Oh come on... They're only down by 6 thus far, and I still have hope for this game... thus far


----------



## Jet (Jul 1, 2005)

Stack with the and 1. Very nice play.


----------



## croco (Feb 14, 2005)

Jet said:


> Stack with the and 1. Very nice play.


I'm still shocked that he made that shot.


----------



## VeN (May 10, 2005)

croco said:


> I'm still shocked that he made that shot.


hell even stack is


----------



## VeN (May 10, 2005)

game


----------



## croco (Feb 14, 2005)

What happened to Damp ? He was a beast only one or two months ago, now he is back to sucking.


----------



## VeN (May 10, 2005)

fluoride?


----------



## VeN (May 10, 2005)

ok, well cant watch anymore


----------



## croco (Feb 14, 2005)

I'm just watching because it's the last game of this group.


----------



## Jet (Jul 1, 2005)

For all we know, it's the last game for Stack, Howard, Jet, Kidd and Nowitzki as a Mav player... At this point in time, I'd almost be ok with it.


----------



## nanoBeast (Oct 16, 2005)

Even when I am trying to root for Dirk, he makes it terribly hard by flailing his arms and flopping.

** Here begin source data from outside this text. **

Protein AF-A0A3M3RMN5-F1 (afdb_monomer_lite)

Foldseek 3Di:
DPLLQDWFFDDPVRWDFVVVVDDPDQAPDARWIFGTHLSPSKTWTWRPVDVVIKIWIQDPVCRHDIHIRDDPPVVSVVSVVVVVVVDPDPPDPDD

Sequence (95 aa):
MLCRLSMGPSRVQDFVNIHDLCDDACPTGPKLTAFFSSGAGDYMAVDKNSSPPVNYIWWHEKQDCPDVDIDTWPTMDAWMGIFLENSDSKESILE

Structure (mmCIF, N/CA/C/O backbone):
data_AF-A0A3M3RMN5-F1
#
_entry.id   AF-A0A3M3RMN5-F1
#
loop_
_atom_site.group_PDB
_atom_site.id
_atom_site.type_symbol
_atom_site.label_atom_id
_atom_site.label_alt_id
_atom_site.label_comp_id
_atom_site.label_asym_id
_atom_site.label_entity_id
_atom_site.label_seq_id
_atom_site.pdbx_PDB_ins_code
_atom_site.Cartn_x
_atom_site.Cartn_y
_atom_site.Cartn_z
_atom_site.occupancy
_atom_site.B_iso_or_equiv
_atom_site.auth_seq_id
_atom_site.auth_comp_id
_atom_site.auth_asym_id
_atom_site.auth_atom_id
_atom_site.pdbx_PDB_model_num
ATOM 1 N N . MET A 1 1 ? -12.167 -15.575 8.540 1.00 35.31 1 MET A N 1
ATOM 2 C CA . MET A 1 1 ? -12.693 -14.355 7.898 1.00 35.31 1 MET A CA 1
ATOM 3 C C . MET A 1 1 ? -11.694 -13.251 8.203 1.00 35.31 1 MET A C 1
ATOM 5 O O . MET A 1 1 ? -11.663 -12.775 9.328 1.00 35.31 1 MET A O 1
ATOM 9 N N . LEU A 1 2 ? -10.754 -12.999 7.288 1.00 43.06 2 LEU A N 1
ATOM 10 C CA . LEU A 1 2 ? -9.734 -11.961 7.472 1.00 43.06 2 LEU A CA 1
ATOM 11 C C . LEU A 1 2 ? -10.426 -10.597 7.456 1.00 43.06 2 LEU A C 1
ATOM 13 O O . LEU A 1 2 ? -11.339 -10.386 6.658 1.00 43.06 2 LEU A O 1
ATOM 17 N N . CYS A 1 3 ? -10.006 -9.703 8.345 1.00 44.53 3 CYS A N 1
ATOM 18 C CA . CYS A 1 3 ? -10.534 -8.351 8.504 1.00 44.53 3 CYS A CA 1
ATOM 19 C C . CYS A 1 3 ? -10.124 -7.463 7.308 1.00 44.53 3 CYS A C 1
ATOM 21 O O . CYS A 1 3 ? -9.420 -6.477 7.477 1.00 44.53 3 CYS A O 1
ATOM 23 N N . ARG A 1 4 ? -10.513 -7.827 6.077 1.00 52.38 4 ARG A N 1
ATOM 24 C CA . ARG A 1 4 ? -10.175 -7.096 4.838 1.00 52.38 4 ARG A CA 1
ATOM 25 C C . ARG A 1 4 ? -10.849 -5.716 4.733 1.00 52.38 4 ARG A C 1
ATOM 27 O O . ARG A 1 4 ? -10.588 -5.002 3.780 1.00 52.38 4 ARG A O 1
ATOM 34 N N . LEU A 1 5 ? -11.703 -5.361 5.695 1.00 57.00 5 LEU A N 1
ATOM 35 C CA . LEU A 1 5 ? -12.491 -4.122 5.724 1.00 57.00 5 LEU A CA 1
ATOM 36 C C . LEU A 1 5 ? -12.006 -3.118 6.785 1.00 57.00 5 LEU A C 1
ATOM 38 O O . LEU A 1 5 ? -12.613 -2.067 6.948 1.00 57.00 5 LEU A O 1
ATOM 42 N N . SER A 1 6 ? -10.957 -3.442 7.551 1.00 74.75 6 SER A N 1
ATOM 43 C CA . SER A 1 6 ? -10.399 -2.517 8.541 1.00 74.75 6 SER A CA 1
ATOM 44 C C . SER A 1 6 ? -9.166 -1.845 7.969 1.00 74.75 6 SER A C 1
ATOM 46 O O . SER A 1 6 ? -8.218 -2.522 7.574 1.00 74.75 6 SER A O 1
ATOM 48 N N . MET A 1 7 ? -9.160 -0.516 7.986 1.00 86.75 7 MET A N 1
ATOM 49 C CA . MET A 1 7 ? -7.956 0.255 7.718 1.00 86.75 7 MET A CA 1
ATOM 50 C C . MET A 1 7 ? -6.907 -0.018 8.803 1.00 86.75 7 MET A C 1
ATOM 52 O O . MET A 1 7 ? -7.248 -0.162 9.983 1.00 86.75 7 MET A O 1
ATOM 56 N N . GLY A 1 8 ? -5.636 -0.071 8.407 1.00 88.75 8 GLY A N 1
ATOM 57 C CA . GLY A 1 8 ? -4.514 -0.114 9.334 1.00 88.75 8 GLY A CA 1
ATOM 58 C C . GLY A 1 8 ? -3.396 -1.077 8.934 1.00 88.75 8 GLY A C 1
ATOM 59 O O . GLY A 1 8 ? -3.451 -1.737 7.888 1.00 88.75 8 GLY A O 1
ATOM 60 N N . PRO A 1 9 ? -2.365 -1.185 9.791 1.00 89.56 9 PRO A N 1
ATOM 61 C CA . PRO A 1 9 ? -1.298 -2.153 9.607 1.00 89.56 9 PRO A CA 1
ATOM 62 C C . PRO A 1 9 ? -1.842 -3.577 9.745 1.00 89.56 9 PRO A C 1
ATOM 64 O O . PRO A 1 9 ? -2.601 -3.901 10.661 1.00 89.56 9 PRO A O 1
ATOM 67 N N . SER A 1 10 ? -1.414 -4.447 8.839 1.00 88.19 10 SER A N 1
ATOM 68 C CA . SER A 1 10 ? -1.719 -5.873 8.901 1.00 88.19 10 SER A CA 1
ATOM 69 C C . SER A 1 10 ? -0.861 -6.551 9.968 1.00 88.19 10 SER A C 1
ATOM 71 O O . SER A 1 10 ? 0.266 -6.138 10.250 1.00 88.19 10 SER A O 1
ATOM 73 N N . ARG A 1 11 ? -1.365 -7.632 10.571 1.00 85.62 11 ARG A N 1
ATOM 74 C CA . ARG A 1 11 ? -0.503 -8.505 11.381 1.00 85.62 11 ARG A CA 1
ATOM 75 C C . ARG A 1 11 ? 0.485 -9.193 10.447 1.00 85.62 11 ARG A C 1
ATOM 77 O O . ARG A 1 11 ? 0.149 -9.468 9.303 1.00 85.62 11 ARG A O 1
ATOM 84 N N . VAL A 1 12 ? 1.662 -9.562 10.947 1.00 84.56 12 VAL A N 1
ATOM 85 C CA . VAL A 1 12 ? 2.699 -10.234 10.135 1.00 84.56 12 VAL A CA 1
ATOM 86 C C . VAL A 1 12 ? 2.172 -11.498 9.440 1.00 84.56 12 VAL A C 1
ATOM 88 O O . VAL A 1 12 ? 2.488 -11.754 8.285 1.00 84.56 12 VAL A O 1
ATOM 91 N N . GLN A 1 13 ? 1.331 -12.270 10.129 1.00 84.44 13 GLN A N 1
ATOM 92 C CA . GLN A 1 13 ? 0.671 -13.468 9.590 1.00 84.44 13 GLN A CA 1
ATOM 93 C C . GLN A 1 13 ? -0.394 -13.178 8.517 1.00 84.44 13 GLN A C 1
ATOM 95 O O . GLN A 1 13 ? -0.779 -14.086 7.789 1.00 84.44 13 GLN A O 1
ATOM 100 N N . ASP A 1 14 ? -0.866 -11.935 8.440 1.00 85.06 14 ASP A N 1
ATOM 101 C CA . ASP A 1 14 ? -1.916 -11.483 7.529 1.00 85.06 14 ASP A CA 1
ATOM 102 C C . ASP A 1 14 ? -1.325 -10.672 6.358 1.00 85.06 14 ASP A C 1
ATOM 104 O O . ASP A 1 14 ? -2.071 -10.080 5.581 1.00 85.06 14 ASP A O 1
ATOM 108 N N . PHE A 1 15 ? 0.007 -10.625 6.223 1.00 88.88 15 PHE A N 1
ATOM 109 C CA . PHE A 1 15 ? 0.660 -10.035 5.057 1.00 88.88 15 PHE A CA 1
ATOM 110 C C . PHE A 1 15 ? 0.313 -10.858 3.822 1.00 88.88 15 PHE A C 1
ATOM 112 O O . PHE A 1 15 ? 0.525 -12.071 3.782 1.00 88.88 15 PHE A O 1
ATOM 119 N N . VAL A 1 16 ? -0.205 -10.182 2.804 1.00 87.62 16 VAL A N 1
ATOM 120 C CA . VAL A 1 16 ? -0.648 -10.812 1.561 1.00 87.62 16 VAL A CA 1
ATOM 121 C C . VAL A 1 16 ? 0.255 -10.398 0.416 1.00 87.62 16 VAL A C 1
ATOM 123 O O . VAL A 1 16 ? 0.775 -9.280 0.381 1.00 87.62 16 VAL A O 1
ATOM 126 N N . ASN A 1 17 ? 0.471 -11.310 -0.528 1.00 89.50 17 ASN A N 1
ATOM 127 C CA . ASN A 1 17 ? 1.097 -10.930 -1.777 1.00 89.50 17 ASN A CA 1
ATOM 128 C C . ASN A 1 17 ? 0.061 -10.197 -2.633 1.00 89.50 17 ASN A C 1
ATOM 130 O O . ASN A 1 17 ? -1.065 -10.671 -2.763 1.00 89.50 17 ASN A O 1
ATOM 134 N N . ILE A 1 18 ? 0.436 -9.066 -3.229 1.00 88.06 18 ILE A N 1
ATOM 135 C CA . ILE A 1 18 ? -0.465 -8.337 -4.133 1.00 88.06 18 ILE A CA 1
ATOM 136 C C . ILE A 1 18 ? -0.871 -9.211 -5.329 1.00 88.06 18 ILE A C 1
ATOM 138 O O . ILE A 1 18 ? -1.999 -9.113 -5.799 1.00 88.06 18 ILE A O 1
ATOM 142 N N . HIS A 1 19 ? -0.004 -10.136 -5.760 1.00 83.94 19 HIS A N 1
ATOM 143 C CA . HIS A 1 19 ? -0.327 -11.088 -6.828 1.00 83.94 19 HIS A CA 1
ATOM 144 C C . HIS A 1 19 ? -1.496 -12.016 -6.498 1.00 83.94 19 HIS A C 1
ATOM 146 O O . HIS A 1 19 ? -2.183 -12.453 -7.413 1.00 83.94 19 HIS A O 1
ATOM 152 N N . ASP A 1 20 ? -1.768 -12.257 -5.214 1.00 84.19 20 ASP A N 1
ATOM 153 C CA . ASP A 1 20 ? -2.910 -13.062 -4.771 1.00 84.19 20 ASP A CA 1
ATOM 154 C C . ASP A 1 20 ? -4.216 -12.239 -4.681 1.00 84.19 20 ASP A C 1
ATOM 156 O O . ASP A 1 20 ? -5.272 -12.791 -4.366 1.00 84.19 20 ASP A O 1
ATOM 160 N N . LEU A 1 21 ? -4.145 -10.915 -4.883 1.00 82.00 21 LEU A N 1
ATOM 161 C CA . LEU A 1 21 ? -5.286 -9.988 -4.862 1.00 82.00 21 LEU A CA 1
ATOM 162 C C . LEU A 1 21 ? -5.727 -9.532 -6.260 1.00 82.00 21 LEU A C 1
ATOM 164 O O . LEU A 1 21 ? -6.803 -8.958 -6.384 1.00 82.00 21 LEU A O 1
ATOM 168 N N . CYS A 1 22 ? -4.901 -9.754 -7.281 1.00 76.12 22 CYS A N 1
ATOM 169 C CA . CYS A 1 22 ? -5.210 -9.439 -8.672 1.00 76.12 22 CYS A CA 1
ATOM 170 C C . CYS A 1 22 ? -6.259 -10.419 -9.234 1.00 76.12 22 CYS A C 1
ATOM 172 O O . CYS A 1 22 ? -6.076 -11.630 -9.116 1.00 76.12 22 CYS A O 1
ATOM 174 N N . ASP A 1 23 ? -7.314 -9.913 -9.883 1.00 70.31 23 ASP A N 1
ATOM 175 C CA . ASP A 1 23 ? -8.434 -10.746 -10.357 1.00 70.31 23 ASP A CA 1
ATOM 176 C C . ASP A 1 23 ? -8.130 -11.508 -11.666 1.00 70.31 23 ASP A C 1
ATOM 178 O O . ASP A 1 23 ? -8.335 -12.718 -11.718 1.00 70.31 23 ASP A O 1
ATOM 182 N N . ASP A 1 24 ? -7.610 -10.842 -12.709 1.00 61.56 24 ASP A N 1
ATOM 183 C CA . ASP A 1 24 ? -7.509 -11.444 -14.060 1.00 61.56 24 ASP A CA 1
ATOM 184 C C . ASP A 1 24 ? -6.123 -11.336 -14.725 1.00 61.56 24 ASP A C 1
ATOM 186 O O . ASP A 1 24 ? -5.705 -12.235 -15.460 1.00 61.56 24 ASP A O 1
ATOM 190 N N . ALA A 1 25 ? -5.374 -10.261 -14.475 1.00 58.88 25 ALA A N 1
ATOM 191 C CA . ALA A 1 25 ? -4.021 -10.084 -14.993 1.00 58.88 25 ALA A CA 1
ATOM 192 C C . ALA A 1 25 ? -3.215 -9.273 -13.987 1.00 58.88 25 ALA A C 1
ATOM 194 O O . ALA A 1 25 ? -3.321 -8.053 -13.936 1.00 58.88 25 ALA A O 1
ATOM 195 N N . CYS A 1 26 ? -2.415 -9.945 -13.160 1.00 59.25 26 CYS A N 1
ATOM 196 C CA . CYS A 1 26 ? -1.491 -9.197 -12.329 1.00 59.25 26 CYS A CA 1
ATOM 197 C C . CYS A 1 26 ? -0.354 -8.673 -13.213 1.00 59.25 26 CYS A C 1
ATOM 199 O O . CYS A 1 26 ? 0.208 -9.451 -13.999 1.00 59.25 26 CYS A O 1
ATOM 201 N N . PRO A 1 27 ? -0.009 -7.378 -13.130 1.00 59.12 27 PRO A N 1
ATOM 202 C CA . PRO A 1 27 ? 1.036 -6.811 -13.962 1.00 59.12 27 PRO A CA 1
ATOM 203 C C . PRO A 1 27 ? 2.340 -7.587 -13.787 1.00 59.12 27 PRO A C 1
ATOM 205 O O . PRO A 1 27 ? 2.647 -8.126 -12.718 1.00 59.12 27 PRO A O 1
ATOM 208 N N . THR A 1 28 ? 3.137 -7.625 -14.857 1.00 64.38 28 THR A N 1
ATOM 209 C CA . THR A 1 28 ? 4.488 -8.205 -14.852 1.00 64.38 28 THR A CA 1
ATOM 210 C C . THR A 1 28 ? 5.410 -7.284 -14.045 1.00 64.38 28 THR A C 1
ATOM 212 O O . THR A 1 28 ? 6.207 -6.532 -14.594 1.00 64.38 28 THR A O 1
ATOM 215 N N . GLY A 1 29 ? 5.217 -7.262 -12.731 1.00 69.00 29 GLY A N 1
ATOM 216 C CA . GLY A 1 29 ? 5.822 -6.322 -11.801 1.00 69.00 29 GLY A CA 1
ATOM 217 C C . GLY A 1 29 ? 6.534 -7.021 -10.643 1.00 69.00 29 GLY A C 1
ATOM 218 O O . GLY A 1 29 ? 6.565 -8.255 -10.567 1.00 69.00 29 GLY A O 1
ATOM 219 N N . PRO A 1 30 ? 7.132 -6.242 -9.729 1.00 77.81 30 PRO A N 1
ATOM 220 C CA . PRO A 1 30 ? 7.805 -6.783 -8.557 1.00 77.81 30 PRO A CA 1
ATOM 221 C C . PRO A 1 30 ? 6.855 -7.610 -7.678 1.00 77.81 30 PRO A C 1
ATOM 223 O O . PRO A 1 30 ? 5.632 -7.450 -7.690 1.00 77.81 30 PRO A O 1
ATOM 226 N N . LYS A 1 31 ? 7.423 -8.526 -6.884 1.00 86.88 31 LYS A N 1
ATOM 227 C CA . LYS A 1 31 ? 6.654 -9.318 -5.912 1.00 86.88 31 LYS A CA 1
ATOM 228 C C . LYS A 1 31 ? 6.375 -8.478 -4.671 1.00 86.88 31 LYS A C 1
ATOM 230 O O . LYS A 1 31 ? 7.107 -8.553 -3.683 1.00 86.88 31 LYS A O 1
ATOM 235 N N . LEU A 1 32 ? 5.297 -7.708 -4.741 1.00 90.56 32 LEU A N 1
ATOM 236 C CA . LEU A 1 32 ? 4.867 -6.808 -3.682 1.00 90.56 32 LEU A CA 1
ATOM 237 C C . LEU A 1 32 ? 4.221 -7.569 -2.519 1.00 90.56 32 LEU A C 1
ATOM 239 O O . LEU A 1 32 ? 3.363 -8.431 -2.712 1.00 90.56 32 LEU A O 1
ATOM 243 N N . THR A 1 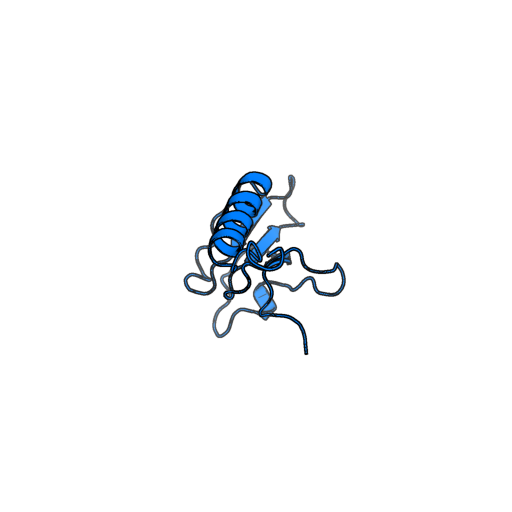33 ? 4.643 -7.238 -1.300 1.00 92.62 33 THR A N 1
ATOM 244 C CA . THR A 1 33 ? 4.040 -7.742 -0.058 1.00 92.62 33 THR A CA 1
ATOM 245 C C . THR A 1 33 ? 3.285 -6.607 0.619 1.00 92.62 33 THR A C 1
ATOM 247 O O . THR A 1 33 ? 3.906 -5.622 1.015 1.00 92.62 33 THR A O 1
ATOM 250 N N . ALA A 1 34 ? 1.965 -6.733 0.740 1.00 92.31 34 ALA A N 1
ATOM 251 C CA . ALA A 1 34 ? 1.121 -5.754 1.409 1.00 92.31 34 ALA A CA 1
ATOM 252 C C . ALA A 1 34 ? 1.275 -5.845 2.928 1.00 92.31 34 ALA A C 1
ATOM 254 O O . ALA A 1 34 ? 1.237 -6.936 3.502 1.00 92.31 34 ALA A O 1
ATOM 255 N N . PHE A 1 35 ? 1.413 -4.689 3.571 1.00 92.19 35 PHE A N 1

That flop of his at the end of half was just as embarrassing as the one he had earlier in the series.


----------



## Dragnsmke1 (Jul 29, 2002)

remember when in times like these we knew a rain of 3's was about to happen...there is nothing about this team that even suggests that they can beat NO...they look old, crippled and in over there heads...the loss of Devin Harris may be the single greatest mistake of the Cuban era...sadly the coaching of Avery was hidden and Devin was wrongly blamed...why the **** would you take the suggestions of a disgruntled ex coach and hire a coach who just recently was a bitter rival and now has been operating as a secret agent?!


----------



## nickrock23 (Mar 28, 2004)

Jet said:


> I MISS DEVINNNNNNN!!!
> 
> Bring him back. Josh for Devin, straight up.
> 
> Oh, I also miss the Mavs winning the WCF


yeah so you can have 5 guys that can't defend instead of 4. 

how about terry/stack for marq daniels


----------



## croco (Feb 14, 2005)

I'm not sure if the result would have been different with Devin, but the trade was definitely a huge mistake, mostly because of the two draft picks.


----------



## nickrock23 (Mar 28, 2004)

croco said:


> I'm not sure if the result would have been different with Devin, but the trade was definitely a huge mistake, mostly because of the two draft picks.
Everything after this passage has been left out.